Benefiting from the trade war. China is stockpiling more oil

Chinese oil traders are seeking to capitalize on the short-term benefit of the US trade war and the resulting decline in crude prices, regardless of concerns about the long-term economic damage, the Financial Times reports.

Crude oil imports to China rose sharply in March and April, reaching nearly 11 mn bbl/d, the highest level in 18 months, compared to 8.9 mn bbl/d in January, according to Kepler tanker tracking data.

Fear of tougher U.S. sanctions on Iran prompted Chinese refiners to buy Iranian oil en masse, before that turned into a broader stockpiling of crude after prices fell, driven by increased OPEC production and former U.S. President Donald Trump's announcements of tariffs.

Despite analysts' warnings that the trade war could eventually lead to a decline in oil consumption, Chinese demand for auto and jet fuel remains strong, with some refineries postponing their annual maintenance to continue production, taking advantage of lower crude prices, Emma Lee, an analyst at market data firm Vortexa, told the Financial Times.
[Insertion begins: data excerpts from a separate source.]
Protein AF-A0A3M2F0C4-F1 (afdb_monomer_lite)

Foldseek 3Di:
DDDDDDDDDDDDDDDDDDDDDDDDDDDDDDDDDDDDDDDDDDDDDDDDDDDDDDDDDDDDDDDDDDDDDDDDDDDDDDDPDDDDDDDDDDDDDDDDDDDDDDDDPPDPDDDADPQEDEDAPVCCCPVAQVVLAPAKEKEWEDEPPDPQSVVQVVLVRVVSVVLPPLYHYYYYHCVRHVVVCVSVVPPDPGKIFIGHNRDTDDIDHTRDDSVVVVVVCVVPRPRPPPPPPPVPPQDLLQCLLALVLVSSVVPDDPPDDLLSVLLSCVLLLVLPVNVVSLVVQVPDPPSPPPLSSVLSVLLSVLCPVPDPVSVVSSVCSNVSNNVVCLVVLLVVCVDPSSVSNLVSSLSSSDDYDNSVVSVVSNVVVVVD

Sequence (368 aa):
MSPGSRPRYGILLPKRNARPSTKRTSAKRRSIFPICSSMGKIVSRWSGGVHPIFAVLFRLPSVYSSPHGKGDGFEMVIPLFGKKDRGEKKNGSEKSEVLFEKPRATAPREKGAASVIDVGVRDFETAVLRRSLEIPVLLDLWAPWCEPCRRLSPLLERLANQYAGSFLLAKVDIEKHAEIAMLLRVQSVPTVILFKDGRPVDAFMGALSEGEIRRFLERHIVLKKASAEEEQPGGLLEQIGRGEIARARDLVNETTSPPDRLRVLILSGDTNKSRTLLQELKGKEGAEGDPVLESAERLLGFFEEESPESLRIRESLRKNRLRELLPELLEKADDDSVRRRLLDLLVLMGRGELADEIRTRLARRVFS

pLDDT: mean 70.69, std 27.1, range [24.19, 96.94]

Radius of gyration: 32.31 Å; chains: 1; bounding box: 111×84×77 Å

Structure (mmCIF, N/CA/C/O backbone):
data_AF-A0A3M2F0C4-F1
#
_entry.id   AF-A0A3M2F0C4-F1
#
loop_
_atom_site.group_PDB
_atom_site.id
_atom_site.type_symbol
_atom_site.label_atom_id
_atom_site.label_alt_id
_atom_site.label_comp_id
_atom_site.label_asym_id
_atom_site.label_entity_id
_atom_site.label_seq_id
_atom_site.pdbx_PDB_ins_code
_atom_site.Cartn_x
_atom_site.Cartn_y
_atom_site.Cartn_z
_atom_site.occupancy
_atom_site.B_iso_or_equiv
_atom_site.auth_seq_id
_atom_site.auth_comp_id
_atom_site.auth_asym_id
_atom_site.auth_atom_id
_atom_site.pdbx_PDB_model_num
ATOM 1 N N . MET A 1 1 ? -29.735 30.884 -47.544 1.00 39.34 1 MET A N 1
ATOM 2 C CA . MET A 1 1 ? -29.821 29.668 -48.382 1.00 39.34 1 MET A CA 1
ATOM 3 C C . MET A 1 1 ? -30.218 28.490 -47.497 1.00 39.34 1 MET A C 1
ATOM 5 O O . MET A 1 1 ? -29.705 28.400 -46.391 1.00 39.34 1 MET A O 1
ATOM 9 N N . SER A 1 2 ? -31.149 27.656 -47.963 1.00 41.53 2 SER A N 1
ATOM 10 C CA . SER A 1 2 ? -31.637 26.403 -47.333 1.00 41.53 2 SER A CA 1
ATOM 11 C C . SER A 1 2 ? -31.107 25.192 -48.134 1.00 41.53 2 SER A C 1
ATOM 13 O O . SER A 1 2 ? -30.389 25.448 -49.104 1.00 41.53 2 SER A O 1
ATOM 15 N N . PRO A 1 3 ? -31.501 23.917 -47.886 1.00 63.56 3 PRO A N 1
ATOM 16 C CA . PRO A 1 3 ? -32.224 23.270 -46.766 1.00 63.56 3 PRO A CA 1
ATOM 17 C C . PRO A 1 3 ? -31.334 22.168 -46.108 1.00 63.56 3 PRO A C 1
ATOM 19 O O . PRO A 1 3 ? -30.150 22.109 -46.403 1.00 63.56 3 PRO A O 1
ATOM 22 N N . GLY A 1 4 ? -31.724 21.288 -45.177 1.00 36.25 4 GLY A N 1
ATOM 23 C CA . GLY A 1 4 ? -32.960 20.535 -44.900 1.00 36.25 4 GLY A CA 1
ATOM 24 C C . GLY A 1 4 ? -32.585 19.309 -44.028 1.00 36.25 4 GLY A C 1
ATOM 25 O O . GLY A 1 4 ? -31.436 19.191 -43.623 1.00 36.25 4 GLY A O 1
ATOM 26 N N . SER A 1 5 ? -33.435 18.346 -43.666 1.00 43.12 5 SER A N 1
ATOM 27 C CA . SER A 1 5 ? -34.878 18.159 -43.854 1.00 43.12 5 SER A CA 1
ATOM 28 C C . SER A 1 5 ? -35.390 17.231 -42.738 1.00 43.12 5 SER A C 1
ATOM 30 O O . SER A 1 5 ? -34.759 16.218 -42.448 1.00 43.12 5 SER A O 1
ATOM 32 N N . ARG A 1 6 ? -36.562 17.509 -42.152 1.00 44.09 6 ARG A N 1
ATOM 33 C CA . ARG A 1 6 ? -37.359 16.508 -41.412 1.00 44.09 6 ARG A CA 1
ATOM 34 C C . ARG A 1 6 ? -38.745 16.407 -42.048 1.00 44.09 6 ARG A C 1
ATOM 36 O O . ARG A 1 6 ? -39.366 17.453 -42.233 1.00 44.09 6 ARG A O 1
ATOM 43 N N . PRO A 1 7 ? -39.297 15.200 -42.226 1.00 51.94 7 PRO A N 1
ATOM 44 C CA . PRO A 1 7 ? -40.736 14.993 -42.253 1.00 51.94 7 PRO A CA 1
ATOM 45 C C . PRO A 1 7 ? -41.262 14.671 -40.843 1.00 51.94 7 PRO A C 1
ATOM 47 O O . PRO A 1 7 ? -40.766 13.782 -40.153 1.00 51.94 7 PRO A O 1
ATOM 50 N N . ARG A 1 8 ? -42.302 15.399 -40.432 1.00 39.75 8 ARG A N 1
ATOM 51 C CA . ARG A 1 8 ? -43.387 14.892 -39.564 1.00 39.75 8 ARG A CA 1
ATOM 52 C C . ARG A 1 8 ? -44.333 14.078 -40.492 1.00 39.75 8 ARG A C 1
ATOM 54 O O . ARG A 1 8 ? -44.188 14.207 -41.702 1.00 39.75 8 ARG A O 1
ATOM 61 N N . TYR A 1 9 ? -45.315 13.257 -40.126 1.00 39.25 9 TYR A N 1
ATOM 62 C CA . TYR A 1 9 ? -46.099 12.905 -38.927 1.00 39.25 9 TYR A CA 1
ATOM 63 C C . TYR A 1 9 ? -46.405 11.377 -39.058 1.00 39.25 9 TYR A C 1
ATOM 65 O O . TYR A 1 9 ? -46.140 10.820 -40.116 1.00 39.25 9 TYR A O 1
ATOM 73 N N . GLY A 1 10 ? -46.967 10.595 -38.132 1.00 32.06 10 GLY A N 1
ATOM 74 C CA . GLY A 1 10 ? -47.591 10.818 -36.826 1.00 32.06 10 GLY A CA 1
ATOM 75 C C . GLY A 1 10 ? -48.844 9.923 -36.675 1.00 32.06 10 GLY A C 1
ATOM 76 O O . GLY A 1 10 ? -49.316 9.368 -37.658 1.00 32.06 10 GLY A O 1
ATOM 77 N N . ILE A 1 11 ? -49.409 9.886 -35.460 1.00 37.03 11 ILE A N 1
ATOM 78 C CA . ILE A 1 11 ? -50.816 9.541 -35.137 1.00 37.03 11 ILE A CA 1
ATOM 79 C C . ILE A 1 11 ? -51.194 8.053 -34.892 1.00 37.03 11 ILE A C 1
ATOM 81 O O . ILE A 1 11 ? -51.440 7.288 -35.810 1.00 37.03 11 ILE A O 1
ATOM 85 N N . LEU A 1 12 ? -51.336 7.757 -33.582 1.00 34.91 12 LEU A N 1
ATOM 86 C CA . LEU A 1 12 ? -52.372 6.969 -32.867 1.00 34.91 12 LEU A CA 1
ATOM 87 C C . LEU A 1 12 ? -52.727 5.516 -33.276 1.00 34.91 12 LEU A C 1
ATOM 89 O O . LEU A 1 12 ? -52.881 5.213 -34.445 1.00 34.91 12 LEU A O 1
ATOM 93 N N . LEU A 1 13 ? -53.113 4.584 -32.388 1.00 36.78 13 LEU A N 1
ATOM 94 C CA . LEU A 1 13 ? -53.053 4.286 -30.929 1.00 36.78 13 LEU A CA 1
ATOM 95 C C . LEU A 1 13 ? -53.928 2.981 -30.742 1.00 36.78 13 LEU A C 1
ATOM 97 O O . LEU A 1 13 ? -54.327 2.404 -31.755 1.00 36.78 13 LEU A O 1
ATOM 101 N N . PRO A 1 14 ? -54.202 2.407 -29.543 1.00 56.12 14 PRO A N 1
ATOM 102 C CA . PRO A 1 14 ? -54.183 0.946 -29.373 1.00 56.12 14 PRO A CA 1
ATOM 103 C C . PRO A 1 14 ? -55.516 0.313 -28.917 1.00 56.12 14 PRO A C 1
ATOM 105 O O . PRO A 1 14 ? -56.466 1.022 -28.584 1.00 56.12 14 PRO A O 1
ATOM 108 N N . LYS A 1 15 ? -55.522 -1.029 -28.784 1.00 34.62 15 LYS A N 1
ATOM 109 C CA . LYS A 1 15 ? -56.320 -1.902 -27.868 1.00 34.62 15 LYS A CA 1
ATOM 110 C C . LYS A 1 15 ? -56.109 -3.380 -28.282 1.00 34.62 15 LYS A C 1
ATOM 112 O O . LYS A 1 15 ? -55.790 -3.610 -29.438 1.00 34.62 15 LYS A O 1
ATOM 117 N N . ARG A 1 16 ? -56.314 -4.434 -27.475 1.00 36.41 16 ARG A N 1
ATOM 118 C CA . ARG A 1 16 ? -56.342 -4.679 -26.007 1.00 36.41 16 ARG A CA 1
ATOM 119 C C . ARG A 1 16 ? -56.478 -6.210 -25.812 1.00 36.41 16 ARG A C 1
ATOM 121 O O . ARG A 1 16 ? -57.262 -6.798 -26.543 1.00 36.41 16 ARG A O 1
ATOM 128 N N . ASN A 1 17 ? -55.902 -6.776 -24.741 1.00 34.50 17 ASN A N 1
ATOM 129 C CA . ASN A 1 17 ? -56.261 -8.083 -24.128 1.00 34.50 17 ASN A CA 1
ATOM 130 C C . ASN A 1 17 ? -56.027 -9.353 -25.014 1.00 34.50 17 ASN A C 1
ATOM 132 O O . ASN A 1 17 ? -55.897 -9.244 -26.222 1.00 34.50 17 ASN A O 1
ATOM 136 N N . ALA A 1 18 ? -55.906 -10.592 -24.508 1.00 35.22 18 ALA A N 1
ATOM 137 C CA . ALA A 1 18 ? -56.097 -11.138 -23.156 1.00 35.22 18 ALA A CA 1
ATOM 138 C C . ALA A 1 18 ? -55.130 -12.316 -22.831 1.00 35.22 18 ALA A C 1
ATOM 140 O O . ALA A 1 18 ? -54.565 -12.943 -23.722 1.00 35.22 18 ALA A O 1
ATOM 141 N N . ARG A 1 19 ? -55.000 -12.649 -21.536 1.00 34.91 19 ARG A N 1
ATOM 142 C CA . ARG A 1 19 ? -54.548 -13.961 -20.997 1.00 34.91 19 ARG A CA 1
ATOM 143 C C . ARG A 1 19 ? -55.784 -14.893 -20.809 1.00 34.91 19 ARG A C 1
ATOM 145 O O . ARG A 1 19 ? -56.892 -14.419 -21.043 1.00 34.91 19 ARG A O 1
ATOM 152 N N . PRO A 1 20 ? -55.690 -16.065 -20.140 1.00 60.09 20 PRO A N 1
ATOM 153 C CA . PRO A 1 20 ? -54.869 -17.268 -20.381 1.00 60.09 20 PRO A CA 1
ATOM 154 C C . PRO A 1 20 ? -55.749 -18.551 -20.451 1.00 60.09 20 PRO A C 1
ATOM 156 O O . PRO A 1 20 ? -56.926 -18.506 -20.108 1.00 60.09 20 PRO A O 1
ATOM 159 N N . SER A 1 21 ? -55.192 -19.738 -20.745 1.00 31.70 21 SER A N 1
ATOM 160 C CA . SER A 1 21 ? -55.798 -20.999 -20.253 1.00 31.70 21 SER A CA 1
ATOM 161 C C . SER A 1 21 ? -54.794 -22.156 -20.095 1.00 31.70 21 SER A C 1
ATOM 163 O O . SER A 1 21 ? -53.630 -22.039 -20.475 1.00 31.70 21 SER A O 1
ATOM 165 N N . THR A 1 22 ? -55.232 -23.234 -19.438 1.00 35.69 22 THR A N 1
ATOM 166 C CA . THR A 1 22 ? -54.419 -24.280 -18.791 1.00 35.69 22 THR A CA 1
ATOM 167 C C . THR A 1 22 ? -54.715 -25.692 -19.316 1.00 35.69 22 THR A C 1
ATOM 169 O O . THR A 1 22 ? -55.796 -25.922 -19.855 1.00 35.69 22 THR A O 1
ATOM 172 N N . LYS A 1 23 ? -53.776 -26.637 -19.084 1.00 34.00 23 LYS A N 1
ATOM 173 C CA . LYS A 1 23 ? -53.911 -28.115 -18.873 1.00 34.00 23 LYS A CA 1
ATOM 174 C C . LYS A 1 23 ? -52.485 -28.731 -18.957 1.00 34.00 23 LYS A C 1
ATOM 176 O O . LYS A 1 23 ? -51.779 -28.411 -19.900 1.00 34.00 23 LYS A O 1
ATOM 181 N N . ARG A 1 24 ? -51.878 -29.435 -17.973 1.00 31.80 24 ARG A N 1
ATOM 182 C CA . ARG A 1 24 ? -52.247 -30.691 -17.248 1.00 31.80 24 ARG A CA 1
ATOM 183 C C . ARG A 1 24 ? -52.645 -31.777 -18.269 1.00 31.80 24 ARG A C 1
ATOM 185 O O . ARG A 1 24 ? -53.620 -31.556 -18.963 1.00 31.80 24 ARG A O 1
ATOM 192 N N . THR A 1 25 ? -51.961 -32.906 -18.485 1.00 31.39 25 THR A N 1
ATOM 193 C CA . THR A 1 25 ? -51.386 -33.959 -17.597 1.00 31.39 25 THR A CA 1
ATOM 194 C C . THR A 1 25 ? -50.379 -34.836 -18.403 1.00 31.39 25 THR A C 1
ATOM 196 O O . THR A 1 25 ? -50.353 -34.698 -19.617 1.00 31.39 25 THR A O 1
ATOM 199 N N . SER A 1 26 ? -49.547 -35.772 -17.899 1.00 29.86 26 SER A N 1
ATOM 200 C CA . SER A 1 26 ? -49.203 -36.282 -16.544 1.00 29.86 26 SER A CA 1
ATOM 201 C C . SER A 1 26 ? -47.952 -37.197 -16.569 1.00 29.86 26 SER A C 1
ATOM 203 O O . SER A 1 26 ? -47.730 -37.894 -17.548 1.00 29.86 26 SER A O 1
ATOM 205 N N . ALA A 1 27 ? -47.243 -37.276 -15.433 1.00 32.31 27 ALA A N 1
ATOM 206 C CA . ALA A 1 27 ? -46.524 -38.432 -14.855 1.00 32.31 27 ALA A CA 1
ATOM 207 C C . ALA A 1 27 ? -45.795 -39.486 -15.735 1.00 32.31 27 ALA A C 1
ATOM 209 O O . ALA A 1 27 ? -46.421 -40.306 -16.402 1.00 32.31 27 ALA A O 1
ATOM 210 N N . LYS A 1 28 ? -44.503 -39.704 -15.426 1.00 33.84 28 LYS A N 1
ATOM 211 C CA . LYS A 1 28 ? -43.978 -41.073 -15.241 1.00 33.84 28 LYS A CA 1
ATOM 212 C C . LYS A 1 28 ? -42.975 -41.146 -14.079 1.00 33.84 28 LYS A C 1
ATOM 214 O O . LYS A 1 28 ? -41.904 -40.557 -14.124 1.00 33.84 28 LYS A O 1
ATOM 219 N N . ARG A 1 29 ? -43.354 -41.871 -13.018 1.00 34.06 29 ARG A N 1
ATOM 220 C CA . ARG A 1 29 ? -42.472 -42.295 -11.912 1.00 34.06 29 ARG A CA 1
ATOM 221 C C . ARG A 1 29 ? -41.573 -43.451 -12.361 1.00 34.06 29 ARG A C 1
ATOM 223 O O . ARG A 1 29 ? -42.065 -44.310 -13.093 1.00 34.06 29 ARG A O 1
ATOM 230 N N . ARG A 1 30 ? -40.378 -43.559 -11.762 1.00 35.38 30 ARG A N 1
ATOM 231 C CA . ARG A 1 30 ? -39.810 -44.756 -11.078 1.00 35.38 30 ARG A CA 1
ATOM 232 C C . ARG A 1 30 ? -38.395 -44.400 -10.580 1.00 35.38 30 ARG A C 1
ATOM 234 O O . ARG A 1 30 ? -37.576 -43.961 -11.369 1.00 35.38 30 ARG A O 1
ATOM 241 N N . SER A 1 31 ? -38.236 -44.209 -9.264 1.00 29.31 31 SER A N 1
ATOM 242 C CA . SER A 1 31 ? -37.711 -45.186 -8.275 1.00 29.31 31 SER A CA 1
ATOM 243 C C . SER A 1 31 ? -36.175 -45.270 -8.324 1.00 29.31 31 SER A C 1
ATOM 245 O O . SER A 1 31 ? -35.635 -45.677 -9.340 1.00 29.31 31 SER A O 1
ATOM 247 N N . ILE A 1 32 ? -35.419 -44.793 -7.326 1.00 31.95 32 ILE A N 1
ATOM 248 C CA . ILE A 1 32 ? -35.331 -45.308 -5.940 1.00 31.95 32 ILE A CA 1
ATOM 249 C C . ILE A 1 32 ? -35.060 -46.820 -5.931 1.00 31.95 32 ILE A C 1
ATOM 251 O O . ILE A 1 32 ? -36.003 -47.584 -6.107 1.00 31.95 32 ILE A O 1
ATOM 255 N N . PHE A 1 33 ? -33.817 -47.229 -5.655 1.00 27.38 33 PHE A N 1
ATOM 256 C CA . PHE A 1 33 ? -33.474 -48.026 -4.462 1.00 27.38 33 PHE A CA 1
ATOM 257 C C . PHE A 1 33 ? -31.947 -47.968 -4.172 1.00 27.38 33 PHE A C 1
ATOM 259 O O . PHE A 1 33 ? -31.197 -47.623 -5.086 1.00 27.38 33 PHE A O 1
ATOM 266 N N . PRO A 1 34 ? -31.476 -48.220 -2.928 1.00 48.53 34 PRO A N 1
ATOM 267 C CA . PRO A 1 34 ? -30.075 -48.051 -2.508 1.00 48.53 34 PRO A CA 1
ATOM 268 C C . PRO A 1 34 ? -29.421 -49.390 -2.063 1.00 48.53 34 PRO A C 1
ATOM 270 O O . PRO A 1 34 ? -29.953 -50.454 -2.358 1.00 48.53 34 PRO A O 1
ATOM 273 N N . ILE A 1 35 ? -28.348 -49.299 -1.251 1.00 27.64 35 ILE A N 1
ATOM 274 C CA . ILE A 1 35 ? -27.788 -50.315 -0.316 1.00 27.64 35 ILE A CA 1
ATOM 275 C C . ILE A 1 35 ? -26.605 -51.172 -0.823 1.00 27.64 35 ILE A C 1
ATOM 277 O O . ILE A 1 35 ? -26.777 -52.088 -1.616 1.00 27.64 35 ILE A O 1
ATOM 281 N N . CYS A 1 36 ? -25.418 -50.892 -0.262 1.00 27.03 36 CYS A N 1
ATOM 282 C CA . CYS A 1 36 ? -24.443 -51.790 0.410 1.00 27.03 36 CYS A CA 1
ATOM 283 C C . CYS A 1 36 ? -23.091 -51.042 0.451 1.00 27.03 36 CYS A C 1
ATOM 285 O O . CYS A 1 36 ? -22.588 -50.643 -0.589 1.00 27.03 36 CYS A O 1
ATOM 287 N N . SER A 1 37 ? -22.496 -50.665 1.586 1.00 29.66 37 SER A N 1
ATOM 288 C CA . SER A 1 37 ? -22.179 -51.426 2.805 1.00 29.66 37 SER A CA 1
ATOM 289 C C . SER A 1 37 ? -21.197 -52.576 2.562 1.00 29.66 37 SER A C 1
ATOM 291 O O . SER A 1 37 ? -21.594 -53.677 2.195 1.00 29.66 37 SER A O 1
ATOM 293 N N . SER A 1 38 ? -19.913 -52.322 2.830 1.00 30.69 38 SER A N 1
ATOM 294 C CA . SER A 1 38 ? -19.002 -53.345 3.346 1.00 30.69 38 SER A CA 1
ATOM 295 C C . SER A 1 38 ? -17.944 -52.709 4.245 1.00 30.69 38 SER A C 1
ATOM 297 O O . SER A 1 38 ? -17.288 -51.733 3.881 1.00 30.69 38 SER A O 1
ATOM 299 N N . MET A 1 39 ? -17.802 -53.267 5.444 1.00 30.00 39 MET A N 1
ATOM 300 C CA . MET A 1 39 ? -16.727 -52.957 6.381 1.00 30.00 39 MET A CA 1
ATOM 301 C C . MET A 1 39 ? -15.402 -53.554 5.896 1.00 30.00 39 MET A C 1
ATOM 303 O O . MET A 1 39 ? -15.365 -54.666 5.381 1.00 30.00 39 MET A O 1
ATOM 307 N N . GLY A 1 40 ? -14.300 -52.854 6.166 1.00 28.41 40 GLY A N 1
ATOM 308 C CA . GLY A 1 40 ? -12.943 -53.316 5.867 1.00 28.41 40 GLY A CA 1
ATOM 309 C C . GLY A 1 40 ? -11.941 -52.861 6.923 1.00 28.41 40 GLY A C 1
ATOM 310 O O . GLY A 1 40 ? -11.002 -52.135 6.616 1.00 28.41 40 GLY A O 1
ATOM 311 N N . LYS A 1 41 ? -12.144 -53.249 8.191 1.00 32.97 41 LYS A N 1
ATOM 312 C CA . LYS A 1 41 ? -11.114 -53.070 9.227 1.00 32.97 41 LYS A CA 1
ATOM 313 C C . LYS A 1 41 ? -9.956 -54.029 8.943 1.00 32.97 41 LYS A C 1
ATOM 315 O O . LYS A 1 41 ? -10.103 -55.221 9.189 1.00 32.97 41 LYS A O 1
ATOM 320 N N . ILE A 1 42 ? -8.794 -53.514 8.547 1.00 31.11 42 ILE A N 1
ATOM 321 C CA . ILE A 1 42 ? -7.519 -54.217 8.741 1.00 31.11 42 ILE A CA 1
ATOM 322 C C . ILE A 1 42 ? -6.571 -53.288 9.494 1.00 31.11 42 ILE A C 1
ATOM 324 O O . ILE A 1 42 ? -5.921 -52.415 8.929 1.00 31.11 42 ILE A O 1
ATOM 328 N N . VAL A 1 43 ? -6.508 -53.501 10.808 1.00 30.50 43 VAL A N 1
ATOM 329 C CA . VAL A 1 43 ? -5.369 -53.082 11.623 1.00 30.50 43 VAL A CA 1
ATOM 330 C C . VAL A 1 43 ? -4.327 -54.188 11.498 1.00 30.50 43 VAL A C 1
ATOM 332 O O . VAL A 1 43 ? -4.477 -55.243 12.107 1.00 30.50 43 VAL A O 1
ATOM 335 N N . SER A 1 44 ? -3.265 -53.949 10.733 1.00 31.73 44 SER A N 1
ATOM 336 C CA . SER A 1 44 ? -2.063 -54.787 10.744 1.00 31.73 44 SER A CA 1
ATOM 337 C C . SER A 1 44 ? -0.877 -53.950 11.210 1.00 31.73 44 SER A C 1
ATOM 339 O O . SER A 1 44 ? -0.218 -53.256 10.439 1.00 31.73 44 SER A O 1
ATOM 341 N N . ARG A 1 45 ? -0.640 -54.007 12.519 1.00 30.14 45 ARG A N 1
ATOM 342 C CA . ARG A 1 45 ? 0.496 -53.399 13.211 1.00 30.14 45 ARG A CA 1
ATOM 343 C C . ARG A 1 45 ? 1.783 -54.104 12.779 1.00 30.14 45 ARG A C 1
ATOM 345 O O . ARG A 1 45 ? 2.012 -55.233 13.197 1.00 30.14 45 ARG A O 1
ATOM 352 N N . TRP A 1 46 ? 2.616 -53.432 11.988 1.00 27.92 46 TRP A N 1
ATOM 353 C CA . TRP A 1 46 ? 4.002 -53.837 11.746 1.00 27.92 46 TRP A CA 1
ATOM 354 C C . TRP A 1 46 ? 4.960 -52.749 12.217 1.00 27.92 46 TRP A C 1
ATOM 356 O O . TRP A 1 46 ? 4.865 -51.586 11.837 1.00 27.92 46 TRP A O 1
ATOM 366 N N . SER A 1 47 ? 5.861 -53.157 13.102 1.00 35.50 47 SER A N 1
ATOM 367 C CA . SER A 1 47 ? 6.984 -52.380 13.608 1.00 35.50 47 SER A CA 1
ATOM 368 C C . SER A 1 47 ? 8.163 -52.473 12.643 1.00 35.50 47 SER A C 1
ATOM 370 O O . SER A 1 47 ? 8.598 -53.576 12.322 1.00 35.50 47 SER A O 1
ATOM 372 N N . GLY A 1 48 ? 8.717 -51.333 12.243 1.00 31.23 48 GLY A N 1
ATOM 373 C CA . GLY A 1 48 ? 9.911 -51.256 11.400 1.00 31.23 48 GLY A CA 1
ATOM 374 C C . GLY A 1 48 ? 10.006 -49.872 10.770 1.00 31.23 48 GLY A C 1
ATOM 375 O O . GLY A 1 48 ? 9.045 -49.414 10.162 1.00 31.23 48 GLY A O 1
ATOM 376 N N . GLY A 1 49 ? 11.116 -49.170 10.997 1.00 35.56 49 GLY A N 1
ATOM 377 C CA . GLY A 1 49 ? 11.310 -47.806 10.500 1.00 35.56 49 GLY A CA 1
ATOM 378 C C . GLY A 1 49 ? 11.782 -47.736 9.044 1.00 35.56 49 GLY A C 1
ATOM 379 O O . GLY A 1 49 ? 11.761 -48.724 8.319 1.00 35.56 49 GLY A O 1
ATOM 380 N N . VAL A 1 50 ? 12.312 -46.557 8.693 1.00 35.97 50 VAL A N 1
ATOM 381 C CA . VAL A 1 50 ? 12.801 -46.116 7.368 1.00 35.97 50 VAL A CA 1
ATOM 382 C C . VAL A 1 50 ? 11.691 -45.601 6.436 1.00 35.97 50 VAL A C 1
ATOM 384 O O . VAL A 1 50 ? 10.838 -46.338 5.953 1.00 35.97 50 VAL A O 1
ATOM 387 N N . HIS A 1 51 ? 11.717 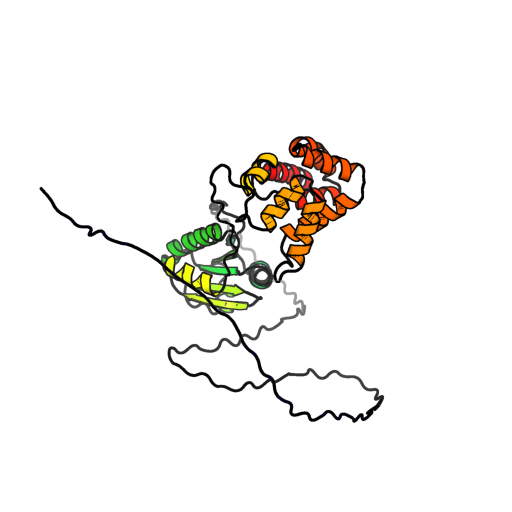-44.289 6.178 1.00 34.94 51 HIS A N 1
ATOM 388 C CA . HIS A 1 51 ? 10.840 -43.608 5.221 1.00 34.94 51 HIS A CA 1
ATOM 389 C C . HIS A 1 51 ? 11.290 -43.846 3.768 1.00 34.94 51 HIS A C 1
ATOM 391 O O . HIS A 1 51 ? 12.464 -43.617 3.469 1.00 34.94 51 HIS A O 1
ATOM 397 N N . PRO A 1 52 ? 10.377 -44.170 2.836 1.00 39.03 52 PRO A N 1
ATOM 398 C CA . PRO A 1 52 ? 10.599 -43.974 1.411 1.00 39.03 52 PRO A CA 1
ATOM 399 C C . PRO A 1 52 ? 10.086 -42.595 0.960 1.00 39.03 52 PRO A C 1
ATOM 401 O O . PRO A 1 52 ? 8.955 -42.199 1.246 1.00 39.03 52 PRO A O 1
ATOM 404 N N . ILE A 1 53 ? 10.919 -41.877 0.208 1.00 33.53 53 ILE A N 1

In contrast, private refiners face logistical challenges related to the sanctions on oil tankers, which has led to the accumulation of about 40 million barrels of Iranian crude oil on 36 vessels, including 18 million barrels in Singapore, 10 million in the Yellow Sea and 4 million in the South China Sea, according to Kepler's Johannes Rauboll.

However, private refineries continue to buy discounted Iranian oil to preserve their limited profit margins, especially since many of them are not connected to the US financial system, minimizing the financial consequences.